Originally posted on arstechnica.
Text-to-speech model can preserve speaker’s emotional tone and acoustic environment.
On Thursday, Microsoft researchers announced a new text-to-speech AI model called VALL-E that can closely simulate a person’s voice when given a three-second audio sample. Once it learns a specific voice, VALL-E can synthesize audio of that person saying anything—and do it in a way that attempts to preserve the speaker’s emotional tone.
Its creators speculate that VALL-E could be used for high-quality text-to-speech applications, speech editing where a recording of a person could be edited and changed from a text transcript (making them say something they originally didn’t), and audio content creation when combined with other generative AI models like GPT-3.
Microsoft calls VALL-E a “neural codec language model,” and it builds off of a technology called EnCodec, which Meta announced in October 2022. Unlike other text-to-speech methods that typically synthesize speech by manipulating waveforms, VALL-E generates discrete audio codec codes from text and acoustic prompts. It basically analyzes how a person sounds, breaks that information into discrete components (called “tokens”) thanks to EnCodec, and uses training data to match what it “knows” about how that voice would sound if it spoke other phrases outside of the three-second sample. Or, as Microsoft puts it in the VALL-E paper:
To synthesize personalized speech (e.g., zero-shot TTS), VALL-E generates the corresponding acoustic tokens conditioned on the acoustic tokens of the 3-second enrolled recording and the phoneme prompt, which constrain the speaker and content information respectively. Finally, the generated acoustic tokens are used to synthesize the final waveform with the corresponding neural codec decoder.
Microsoft trained VALL-E’s speech synthesis capabilities on an audio library, assembled by Meta, called LibriLight. It contains 60,000 hours of English language speech from more than 7,000 speakers, mostly pulled from LibriVox public domain audiobooks. For VALL-E to generate a good result, the voice in the three-second sample must closely match a voice in the training data.
On the VALL-E example website, Microsoft provides dozens of audio examples of the AI model in action. Among the samples, the “Speaker Prompt” is the three-second audio provided to VALL-E that it must imitate. The “Ground Truth” is a pre-existing recording of that same speaker saying a particular phrase for comparison purposes (sort of like the “control” in the experiment). The “Baseline” is an example of synthesis provided by a conventional text-to-speech synthesis method, and the “VALL-E” sample is the output from the VALL-E model.
While using VALL-E to generate those results, the researchers only fed the three-second “Speaker Prompt” sample and a text string (what they wanted the voice to say) into VALL-E. So compare the “Ground Truth” sample to the “VALL-E” sample. In some cases, the two samples are very close. Some VALL-E results seem computer-generated, but others could potentially be mistaken for a human’s speech, which is the goal of the model.

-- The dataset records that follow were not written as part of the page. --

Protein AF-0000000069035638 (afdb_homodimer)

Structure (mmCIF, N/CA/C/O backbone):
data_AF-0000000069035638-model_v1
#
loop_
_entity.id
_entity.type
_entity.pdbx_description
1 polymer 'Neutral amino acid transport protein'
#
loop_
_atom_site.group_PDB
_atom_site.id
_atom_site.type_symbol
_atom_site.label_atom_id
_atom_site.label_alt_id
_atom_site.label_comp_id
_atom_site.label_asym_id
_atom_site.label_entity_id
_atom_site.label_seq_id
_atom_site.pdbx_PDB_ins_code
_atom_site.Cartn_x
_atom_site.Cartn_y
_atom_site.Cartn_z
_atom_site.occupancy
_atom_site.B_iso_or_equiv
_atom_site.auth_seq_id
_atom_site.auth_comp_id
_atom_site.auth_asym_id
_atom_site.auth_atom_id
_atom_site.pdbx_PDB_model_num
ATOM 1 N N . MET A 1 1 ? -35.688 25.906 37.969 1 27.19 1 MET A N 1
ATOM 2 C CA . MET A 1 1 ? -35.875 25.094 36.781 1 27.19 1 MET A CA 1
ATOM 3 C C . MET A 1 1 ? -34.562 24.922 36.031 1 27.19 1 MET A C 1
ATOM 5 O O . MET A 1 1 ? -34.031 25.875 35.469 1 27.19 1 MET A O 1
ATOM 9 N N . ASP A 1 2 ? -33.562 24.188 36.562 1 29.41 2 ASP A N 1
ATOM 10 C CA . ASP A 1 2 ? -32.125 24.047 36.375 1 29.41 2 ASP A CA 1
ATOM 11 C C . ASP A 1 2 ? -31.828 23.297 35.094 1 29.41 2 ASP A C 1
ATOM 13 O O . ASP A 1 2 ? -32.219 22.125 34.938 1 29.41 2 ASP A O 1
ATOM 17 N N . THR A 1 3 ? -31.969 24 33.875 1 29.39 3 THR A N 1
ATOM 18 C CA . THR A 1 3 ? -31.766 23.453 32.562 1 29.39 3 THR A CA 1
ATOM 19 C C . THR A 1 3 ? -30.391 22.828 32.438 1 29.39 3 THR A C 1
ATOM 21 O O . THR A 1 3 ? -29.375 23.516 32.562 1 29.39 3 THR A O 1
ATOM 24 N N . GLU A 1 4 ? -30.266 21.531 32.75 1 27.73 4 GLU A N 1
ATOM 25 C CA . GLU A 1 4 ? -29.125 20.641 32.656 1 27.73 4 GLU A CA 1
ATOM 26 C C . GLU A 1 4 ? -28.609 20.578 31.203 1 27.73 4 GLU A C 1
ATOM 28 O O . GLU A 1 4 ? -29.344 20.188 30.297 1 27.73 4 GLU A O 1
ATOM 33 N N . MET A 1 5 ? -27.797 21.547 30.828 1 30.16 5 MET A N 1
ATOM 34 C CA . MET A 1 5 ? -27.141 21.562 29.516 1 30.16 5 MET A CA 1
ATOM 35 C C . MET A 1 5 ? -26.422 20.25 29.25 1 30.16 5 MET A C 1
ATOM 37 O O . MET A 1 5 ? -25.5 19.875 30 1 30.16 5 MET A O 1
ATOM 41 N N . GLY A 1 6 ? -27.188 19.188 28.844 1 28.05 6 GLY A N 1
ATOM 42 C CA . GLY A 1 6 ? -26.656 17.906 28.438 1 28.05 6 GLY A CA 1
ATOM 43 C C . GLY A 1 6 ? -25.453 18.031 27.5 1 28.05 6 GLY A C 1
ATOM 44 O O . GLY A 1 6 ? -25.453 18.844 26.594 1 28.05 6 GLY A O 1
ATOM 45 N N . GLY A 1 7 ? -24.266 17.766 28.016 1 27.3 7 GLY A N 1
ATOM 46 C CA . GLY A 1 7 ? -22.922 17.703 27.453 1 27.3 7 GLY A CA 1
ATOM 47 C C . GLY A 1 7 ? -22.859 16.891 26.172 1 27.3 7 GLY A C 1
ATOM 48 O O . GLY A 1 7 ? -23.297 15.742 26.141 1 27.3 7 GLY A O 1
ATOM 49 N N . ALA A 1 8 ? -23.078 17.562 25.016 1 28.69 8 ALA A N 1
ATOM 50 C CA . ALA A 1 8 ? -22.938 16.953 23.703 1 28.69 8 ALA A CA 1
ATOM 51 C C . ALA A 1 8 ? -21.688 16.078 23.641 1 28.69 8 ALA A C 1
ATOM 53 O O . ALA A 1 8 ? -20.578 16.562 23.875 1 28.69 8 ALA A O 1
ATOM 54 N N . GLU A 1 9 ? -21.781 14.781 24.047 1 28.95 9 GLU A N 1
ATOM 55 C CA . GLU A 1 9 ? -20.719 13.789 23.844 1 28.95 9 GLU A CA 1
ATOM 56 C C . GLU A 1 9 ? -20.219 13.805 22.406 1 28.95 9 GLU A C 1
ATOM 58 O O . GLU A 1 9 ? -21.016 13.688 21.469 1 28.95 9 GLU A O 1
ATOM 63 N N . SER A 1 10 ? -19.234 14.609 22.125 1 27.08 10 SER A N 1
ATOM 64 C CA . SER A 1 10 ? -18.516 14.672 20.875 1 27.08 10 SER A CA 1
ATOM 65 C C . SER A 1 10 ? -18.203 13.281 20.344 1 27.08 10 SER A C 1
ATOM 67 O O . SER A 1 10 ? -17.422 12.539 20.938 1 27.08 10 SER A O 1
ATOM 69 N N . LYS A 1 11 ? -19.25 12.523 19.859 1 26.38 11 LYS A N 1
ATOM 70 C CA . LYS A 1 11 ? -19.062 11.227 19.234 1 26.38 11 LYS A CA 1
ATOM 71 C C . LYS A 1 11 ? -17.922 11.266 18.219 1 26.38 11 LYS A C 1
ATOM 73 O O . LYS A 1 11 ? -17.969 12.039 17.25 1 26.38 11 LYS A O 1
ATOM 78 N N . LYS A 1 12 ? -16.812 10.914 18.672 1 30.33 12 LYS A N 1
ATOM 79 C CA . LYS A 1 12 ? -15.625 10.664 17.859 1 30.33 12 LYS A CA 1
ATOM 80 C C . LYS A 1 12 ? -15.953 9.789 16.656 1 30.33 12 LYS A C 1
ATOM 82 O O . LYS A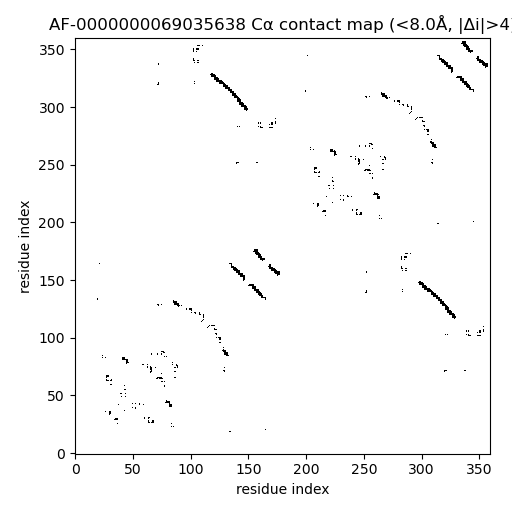 1 12 ? -16.625 8.766 16.797 1 30.33 12 LYS A O 1
ATOM 87 N N . PRO A 1 13 ? -16.172 10.391 15.547 1 29.55 13 PRO A N 1
ATOM 88 C CA . PRO A 1 13 ? -16.359 9.438 14.453 1 29.55 13 PRO A CA 1
ATOM 89 C C . PRO A 1 13 ? -15.492 8.195 14.594 1 29.55 13 PRO A C 1
ATOM 91 O O . PRO A 1 13 ? -14.281 8.305 14.805 1 29.55 13 PRO A O 1
ATOM 94 N N . ILE A 1 14 ? -15.922 7.188 15.258 1 28.55 14 ILE A N 1
ATOM 95 C CA . ILE A 1 14 ? -15.25 5.887 15.273 1 28.55 14 ILE A CA 1
ATOM 96 C C . ILE A 1 14 ? -14.789 5.531 13.859 1 28.55 14 ILE A C 1
ATOM 98 O O . ILE A 1 14 ? -15.609 5.234 12.984 1 28.55 14 ILE A O 1
ATOM 102 N N . CYS A 1 15 ? -14.125 6.406 13.102 1 30 15 CYS A N 1
ATOM 103 C CA . CYS A 1 15 ? -13.484 5.746 11.969 1 30 15 CYS A CA 1
ATOM 104 C C . CYS A 1 15 ? -13 4.352 12.359 1 30 15 CYS A C 1
ATOM 106 O O . CYS A 1 15 ? -12.148 4.207 13.234 1 30 15 CYS A O 1
ATOM 108 N N . ALA A 1 16 ? -13.906 3.463 12.445 1 29.47 16 ALA A N 1
ATOM 109 C CA . ALA A 1 16 ? -13.531 2.059 12.602 1 29.47 16 ALA A CA 1
ATOM 110 C C . ALA A 1 16 ? -12.211 1.766 11.898 1 29.47 16 ALA A C 1
ATOM 112 O O . ALA A 1 16 ? -12.055 2.051 10.711 1 29.47 16 ALA A O 1
ATOM 113 N N . GLU A 1 17 ? -11.102 1.935 12.469 1 34.88 17 GLU A N 1
ATOM 114 C CA . GLU A 1 17 ? -9.734 1.491 12.18 1 34.88 17 GLU A CA 1
ATOM 115 C C . GLU A 1 17 ? -9.734 0.15 11.453 1 34.88 17 GLU A C 1
ATOM 117 O O . GLU A 1 17 ? -9.781 -0.907 12.086 1 34.88 17 GLU A O 1
ATOM 122 N N . GLU A 1 18 ? -10.711 -0.133 10.609 1 35.56 18 GLU A N 1
ATOM 123 C CA . GLU A 1 18 ? -10.336 -1.396 9.984 1 35.56 18 GLU A CA 1
ATOM 124 C C . GLU A 1 18 ? -8.891 -1.362 9.508 1 35.56 18 GLU A C 1
ATOM 126 O O . GLU A 1 18 ? -8.57 -0.708 8.508 1 35.56 18 GLU A O 1
ATOM 131 N N . GLU A 1 19 ? -8.039 -1.07 10.328 1 37.25 19 GLU A N 1
ATOM 132 C CA . GLU A 1 19 ? -6.633 -1.369 10.062 1 37.25 19 GLU A CA 1
ATOM 133 C C . GLU A 1 19 ? -6.484 -2.533 9.086 1 37.25 19 GLU A C 1
ATOM 135 O O . GLU A 1 19 ? -6.953 -3.641 9.359 1 37.25 19 GLU A O 1
ATOM 140 N N . GLU A 1 20 ? -6.863 -2.404 7.957 1 44.47 20 GLU A N 1
ATOM 141 C CA . GLU A 1 20 ? -6.48 -3.457 7.02 1 44.47 20 GLU A CA 1
ATOM 142 C C . GLU A 1 20 ? -5.191 -4.148 7.465 1 44.47 20 GLU A C 1
ATOM 144 O O . GLU A 1 20 ? -4.121 -3.543 7.453 1 44.47 20 GLU A O 1
ATOM 149 N N . ASP A 1 21 ? -5.207 -4.852 8.633 1 49.22 21 ASP A N 1
ATOM 150 C CA . ASP A 1 21 ? -4.297 -5.441 9.609 1 49.22 21 ASP A CA 1
ATOM 151 C C . ASP A 1 21 ? -3.404 -6.496 8.961 1 49.22 21 ASP A C 1
ATOM 153 O O . ASP A 1 21 ? -3.871 -7.301 8.148 1 49.22 21 ASP A O 1
ATOM 157 N N . PRO A 1 22 ? -2.17 -6.281 8.93 1 56.19 22 PRO A N 1
ATOM 158 C CA . PRO A 1 22 ? -1.221 -7.391 8.812 1 56.19 22 PRO A CA 1
ATOM 159 C C . PRO A 1 22 ? -1.81 -8.719 9.281 1 56.19 22 PRO A C 1
ATOM 161 O O . PRO A 1 22 ? -1.423 -9.781 8.773 1 56.19 22 PRO A O 1
ATOM 164 N N . TRP A 1 23 ? -2.912 -8.539 9.875 1 59.16 23 TRP A N 1
ATOM 165 C CA . TRP A 1 23 ? -3.465 -9.75 10.477 1 59.16 23 TRP A CA 1
ATOM 166 C C . TRP A 1 23 ? -4.211 -10.578 9.43 1 59.16 23 TRP A C 1
ATOM 168 O O . TRP A 1 23 ? -4.312 -11.797 9.555 1 59.16 23 TRP A O 1
ATOM 178 N N . LYS A 1 24 ? -4.648 -9.93 8.367 1 68.62 24 LYS A N 1
ATOM 179 C CA . LYS A 1 24 ? -5.422 -10.664 7.371 1 68.62 24 LYS A CA 1
ATOM 180 C C . LYS A 1 24 ? -4.551 -11.672 6.633 1 68.62 24 LYS A C 1
ATOM 182 O O . LYS A 1 24 ? -5.023 -12.742 6.246 1 68.62 24 LYS A O 1
ATOM 187 N N . ARG A 1 25 ? -3.326 -11.383 6.641 1 76.06 25 ARG A N 1
ATOM 188 C CA . ARG A 1 25 ? -2.416 -12.289 5.949 1 76.06 25 ARG A CA 1
ATOM 189 C C . ARG A 1 25 ? -2.145 -13.539 6.781 1 76.06 25 ARG A C 1
ATOM 191 O O . ARG A 1 25 ? -1.758 -14.578 6.246 1 76.06 25 ARG A O 1
ATOM 198 N N . GLU A 1 26 ? -2.449 -13.367 8.023 1 80.19 26 GLU A N 1
ATOM 199 C CA . GLU A 1 26 ? -2.215 -14.492 8.93 1 80.19 26 GLU A CA 1
ATOM 200 C C . GLU A 1 26 ? -3.477 -15.336 9.109 1 80.19 26 GLU A C 1
ATOM 202 O O . GLU A 1 26 ? -3.43 -16.422 9.688 1 80.19 26 GLU A O 1
ATOM 207 N N . LEU A 1 27 ? -4.477 -14.922 8.531 1 81.31 27 LEU A N 1
ATOM 208 C CA . LEU A 1 27 ? -5.773 -15.547 8.773 1 81.31 27 LEU A CA 1
ATOM 209 C C . LEU A 1 27 ? -5.773 -17 8.312 1 81.31 27 LEU A C 1
ATOM 211 O O . LEU A 1 27 ? -6.234 -17.891 9.039 1 81.31 27 LEU A O 1
ATOM 215 N N . PRO A 1 28 ? -5.258 -17.281 7.145 1 84.75 28 PRO A N 1
ATOM 216 C CA . PRO A 1 28 ? -5.281 -18.688 6.723 1 84.75 28 PRO A CA 1
ATOM 217 C C . PRO A 1 28 ? -4.57 -19.609 7.703 1 84.75 28 PRO A C 1
ATOM 219 O O . PRO A 1 28 ? -5.117 -20.656 8.086 1 84.75 28 PRO A O 1
ATOM 222 N N . GLN A 1 29 ? -3.426 -19.172 8.141 1 86.56 29 GLN A N 1
ATOM 223 C CA . GLN A 1 29 ? -2.66 -19.984 9.07 1 86.56 29 GLN A CA 1
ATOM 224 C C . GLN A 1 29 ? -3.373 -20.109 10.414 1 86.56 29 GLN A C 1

In addition to preserving a speaker’s vocal timbre and emotional tone, VALL-E can also imitate the “acoustic environment” of the sample audio. For example, if the sample came from a telephone call, the audio output will simulate the acoustic and frequency properties of a telephone call in its synthesized output (that’s a fancy way of saying it will sound like a telephone call, too). And Microsoft’s samples (in the “Synthesis of Diversity” section) demonstrate that VALL-E can generate variations in voice tone by changing the random seed used in the generation process.
Perhaps owing to VALL-E’s ability to potentially fuel mischief and deception, Microsoft has not provided VALL-E code for others to experiment with, so we could not test VALL-E’s capabilities. The researchers seem aware of the potential social harm that this technology could bring. For the paper’s conclusion, they write:
“Since VALL-E could synthesize speech that maintains speaker identity, it may carry potential risks in misuse of the model, such as spoofing voice identification or impersonating a specific speaker. To mitigate such risks, it is possible to build a detection model to discriminate whether an audio clip was synthesized by VALL-E. We will also put Microsoft AI Principles into practice when further developing the models.”